## EXERCISE REQUIREMENTS
Your answer should be only the lines below from the one with "ATOM 149 C C" to the one with "ATOM 168 C C", repeated exactly, ends included.

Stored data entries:
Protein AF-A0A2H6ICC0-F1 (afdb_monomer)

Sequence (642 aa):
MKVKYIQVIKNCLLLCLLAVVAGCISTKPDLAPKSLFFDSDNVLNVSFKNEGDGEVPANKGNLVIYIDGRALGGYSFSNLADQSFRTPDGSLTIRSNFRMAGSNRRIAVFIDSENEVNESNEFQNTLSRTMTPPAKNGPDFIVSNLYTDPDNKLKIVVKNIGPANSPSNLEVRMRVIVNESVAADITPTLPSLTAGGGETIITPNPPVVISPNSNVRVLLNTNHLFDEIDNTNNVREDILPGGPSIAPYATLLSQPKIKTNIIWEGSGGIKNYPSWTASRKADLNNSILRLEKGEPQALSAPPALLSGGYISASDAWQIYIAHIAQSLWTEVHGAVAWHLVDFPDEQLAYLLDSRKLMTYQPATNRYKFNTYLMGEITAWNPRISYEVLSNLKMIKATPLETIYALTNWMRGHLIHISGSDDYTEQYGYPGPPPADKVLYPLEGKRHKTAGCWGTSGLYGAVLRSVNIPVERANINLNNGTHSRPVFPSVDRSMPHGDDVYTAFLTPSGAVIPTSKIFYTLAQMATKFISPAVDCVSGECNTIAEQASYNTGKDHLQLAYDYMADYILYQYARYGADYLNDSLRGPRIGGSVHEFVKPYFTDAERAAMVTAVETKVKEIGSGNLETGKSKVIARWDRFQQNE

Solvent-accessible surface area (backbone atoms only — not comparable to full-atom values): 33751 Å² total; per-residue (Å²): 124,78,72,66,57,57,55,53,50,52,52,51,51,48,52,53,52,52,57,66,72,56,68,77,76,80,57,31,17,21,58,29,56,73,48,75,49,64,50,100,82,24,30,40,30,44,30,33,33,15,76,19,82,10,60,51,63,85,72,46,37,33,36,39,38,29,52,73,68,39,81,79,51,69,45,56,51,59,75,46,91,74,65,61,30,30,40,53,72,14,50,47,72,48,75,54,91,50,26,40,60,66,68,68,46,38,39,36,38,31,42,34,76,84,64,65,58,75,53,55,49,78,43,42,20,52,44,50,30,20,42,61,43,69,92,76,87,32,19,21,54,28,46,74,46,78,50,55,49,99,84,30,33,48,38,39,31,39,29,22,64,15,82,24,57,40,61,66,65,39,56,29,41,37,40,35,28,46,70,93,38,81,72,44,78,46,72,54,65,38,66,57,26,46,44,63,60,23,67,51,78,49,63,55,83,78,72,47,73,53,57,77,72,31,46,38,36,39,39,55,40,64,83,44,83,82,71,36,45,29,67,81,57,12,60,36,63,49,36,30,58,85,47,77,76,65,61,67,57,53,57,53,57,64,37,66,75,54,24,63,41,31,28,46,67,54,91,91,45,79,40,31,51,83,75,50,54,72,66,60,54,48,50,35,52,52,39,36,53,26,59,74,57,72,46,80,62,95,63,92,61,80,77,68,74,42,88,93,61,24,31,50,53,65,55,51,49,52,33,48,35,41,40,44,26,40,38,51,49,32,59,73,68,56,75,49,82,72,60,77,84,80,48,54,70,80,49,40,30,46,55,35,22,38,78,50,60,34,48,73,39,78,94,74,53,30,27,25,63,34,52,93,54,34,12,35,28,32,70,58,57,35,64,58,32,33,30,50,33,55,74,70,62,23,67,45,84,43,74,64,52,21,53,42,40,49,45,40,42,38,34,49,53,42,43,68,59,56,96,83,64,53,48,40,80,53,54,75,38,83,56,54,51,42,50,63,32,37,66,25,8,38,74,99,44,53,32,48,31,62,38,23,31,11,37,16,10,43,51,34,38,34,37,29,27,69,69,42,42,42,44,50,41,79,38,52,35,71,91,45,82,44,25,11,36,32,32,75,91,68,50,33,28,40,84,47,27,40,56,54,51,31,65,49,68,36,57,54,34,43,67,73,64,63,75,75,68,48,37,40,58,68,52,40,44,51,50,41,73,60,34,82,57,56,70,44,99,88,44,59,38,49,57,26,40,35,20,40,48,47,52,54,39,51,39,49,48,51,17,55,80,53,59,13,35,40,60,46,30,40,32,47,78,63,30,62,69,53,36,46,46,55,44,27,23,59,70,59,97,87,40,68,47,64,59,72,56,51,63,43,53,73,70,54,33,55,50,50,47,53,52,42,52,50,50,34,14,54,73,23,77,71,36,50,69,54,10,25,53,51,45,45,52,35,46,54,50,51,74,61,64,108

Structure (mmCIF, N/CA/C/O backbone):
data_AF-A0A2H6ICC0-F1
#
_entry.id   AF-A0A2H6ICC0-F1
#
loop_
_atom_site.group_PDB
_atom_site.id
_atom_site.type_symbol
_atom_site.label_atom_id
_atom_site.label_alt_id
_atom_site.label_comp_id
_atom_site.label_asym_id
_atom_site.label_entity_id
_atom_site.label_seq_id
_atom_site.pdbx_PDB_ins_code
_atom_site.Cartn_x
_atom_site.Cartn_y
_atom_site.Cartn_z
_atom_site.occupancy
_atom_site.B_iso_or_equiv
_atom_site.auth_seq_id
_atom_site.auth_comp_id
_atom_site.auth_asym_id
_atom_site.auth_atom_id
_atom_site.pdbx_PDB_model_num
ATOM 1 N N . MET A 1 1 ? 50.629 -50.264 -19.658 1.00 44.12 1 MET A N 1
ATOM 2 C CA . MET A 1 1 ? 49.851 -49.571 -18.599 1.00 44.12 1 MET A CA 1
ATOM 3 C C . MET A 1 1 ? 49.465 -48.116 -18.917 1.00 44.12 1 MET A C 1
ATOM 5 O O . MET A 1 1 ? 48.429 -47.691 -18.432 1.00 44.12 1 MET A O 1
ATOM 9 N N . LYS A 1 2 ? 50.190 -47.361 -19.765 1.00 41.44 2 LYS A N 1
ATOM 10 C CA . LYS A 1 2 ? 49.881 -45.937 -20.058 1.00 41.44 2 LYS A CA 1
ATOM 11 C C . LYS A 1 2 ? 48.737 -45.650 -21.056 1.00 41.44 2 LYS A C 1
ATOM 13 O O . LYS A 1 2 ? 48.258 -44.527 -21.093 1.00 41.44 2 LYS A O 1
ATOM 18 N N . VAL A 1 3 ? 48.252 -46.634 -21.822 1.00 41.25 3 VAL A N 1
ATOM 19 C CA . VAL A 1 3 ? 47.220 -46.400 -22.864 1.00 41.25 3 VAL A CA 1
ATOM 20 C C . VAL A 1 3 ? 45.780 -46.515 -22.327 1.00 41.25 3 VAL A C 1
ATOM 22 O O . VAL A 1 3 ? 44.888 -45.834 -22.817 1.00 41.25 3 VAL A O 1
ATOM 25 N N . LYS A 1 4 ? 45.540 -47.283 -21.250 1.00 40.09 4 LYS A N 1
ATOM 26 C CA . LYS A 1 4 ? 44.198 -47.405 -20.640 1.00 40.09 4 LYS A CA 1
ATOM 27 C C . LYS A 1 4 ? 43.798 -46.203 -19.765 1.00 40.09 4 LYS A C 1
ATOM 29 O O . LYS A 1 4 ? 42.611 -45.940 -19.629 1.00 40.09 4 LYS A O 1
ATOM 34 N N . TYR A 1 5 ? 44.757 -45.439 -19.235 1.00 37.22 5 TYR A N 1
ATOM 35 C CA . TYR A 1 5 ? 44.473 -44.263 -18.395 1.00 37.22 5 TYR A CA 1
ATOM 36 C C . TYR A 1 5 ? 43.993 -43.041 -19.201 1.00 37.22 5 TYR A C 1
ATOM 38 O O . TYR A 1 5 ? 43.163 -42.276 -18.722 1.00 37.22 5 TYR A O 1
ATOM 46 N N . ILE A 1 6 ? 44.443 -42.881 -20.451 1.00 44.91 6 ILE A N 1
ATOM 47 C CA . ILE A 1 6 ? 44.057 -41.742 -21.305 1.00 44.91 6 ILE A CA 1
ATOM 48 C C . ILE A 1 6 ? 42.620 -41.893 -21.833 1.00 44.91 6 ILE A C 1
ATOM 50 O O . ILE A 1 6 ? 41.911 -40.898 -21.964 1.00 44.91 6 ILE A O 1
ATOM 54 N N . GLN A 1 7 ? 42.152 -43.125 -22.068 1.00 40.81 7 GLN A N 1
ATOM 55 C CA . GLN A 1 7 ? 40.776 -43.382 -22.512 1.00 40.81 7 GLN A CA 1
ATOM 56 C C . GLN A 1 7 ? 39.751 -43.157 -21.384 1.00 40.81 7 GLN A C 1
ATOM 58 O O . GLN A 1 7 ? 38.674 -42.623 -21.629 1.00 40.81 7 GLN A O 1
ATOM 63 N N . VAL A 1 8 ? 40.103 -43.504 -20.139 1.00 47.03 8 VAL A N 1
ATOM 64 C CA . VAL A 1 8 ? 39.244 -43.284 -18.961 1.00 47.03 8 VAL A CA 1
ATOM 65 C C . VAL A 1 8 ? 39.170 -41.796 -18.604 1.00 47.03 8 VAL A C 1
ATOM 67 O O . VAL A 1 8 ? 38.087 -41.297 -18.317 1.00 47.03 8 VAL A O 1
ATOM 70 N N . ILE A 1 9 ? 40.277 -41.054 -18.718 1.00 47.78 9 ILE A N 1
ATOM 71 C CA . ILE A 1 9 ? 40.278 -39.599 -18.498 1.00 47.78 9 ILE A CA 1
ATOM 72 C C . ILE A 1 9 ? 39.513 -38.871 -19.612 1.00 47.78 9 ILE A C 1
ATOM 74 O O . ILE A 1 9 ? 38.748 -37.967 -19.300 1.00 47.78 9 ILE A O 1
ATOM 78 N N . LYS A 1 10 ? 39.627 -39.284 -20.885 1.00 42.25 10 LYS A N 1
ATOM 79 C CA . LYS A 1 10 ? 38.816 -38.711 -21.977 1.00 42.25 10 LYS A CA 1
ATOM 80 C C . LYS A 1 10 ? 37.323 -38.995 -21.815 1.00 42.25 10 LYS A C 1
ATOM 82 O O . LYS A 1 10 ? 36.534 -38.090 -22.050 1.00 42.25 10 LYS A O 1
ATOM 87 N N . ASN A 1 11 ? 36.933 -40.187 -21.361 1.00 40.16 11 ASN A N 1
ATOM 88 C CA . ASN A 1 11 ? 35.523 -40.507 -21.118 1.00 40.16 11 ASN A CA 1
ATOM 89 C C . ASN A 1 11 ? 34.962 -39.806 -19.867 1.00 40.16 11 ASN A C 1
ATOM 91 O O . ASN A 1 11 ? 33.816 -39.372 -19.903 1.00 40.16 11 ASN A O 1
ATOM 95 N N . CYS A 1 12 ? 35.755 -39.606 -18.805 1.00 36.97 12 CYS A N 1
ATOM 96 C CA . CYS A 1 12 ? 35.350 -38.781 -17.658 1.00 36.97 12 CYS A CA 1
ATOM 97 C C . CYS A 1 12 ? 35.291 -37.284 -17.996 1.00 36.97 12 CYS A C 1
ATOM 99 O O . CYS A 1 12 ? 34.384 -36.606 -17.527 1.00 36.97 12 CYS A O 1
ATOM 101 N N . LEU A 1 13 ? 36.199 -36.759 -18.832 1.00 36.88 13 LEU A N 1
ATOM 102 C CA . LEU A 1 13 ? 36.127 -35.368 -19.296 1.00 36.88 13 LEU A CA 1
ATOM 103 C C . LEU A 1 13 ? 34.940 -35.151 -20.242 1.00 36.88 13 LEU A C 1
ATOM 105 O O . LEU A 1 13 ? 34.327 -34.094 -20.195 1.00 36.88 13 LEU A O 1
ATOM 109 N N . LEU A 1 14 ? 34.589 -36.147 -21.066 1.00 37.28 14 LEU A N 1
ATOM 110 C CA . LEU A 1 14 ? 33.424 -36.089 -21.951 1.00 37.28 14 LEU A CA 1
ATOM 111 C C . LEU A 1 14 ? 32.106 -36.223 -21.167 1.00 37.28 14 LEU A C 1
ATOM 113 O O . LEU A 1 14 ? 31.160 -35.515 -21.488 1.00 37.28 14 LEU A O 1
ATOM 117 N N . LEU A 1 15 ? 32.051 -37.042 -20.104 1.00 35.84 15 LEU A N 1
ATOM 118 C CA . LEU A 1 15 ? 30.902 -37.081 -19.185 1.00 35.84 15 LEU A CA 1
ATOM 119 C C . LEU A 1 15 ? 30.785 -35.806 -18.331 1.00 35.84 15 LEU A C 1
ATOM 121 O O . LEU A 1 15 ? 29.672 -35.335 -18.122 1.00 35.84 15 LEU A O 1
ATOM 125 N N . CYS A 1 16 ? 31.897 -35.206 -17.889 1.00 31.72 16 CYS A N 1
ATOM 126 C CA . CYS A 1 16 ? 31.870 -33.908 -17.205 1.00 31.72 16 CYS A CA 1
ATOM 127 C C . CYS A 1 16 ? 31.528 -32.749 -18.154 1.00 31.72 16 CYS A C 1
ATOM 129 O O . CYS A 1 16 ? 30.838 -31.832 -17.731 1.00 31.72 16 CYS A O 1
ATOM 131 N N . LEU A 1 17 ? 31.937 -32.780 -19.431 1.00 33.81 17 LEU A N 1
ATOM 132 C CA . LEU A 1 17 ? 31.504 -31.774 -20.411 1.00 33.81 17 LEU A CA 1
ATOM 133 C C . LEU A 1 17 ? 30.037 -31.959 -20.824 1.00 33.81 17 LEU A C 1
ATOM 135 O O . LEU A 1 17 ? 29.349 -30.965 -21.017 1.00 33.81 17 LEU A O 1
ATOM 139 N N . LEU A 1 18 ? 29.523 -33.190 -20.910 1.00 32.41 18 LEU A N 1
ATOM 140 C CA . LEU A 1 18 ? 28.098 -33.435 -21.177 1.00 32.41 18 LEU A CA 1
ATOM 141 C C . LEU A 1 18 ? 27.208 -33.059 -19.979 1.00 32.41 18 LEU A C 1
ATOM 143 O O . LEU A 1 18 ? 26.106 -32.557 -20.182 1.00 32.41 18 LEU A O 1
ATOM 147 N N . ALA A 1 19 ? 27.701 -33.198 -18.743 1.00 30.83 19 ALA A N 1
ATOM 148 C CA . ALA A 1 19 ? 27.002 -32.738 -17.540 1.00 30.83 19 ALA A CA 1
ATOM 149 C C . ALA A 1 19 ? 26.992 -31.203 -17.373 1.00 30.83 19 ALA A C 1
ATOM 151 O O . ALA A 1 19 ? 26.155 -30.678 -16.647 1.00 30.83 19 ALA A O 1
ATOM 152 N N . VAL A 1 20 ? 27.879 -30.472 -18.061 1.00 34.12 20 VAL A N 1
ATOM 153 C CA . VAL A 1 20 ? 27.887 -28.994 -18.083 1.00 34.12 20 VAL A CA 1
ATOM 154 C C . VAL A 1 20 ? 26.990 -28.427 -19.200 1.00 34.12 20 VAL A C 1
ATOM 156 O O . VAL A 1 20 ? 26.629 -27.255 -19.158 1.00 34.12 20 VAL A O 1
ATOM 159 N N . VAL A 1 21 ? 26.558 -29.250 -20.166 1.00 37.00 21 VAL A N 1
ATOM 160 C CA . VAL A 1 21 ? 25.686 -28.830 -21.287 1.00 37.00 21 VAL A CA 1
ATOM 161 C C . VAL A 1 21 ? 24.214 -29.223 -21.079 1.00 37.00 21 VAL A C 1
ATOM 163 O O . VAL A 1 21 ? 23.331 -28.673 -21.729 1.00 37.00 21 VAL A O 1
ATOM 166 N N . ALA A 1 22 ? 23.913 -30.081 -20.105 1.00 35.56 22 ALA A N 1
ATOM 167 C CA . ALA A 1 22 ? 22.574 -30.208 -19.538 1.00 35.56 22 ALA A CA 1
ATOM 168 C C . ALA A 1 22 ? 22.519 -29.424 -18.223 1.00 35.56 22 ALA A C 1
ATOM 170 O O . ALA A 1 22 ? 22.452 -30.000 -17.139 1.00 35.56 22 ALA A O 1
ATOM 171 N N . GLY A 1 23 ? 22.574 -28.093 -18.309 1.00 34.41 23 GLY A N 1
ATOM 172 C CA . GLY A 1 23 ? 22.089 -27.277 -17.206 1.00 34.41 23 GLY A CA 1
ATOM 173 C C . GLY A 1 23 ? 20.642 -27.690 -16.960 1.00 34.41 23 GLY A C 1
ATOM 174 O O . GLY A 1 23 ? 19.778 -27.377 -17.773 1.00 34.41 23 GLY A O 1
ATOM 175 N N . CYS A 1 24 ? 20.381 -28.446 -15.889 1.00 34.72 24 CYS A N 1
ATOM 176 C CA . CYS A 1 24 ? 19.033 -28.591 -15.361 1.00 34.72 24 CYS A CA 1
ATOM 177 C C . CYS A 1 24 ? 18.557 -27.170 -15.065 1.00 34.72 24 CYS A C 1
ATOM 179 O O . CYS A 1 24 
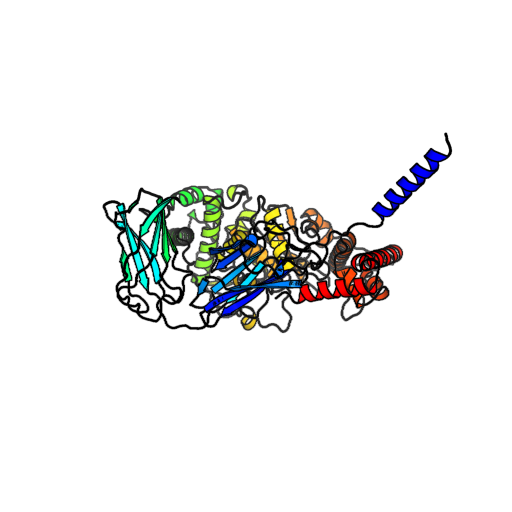? 18.914 -26.589 -14.039 1.00 34.72 24 CYS A O 1
ATOM 181 N N . ILE A 1 25 ? 17.816 -26.583 -16.004 1.00 48.03 25 ILE A N 1
ATOM 182 C CA . ILE A 1 25 ? 17.058 -25.366 -15.771 1.00 48.03 25 ILE A CA 1
ATOM 183 C C . ILE A 1 25 ? 16.066 -25.770 -14.688 1.00 48.03 25 ILE A C 1
ATOM 185 O O . ILE A 1 25 ? 15.098 -26.472 -14.960 1.00 48.03 25 ILE A O 1
ATOM 189 N N . SER A 1 26 ? 16.374 -25.423 -13.440 1.00 57.66 26 SER A N 1
ATOM 190 C CA . SER A 1 26 ? 15.455 -25.624 -12.330 1.00 57.66 26 SER A CA 1
ATOM 191 C C . SER A 1 26 ? 14.268 -24.700 -12.575 1.00 57.66 26 SER A C 1
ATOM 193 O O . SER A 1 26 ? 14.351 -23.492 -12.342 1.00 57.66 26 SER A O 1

## ANSWER
ATOM 149 C C . ALA A 1 19 ? 26.992 -31.203 -17.373 1.00 30.83 19 ALA A C 1
ATOM 151 O O . ALA A 1 19 ? 26.155 -30.678 -16.647 1.00 30.83 19 ALA A O 1
ATOM 152 N N . VAL A 1 20 ? 27.879 -30.472 -18.061 1.00 34.12 20 VAL A N 1
ATOM 153 C CA . VAL A 1 20 ? 27.887 -28.994 -18.083 1.00 34.12 20 VAL A CA 1
ATOM 154 C C . VAL A 1 20 ? 26.990 -28.427 -19.200 1.00 34.12 20 VAL A C 1
ATOM 156 O O . VAL A 1 20 ? 26.629 -27.255 -19.158 1.00 34.12 20 VAL A O 1
ATOM 159 N N . VAL A 1 21 ? 26.558 -29.250 -20.166 1.00 37.00 21 VAL A N 1
ATOM 160 C CA . VAL A 1 21 ? 25.686 -28.830 -21.287 1.00 37.00 21 VAL A CA 1
ATOM 161 C C . VAL A 1 21 ? 24.214 -29.223 -21.079 1.00 37.00 21 VAL A C 1
ATOM 163 O O . VAL A 1 21 ? 23.331 -28.673 -21.729 1.00 37.00 21 VAL A O 1
ATOM 166 N N . ALA A 1 22 ? 23.913 -30.081 -20.105 1.00 35.56 22 ALA A N 1
ATOM 167 C CA . ALA A 1 22 ? 22.574 -30.208 -19.538 1.00 35.56 22 ALA A CA 1
ATOM 168 C C . ALA A 1 22 ? 22.519 -29.424 -18.223 1.00 35.56 22 ALA A C 1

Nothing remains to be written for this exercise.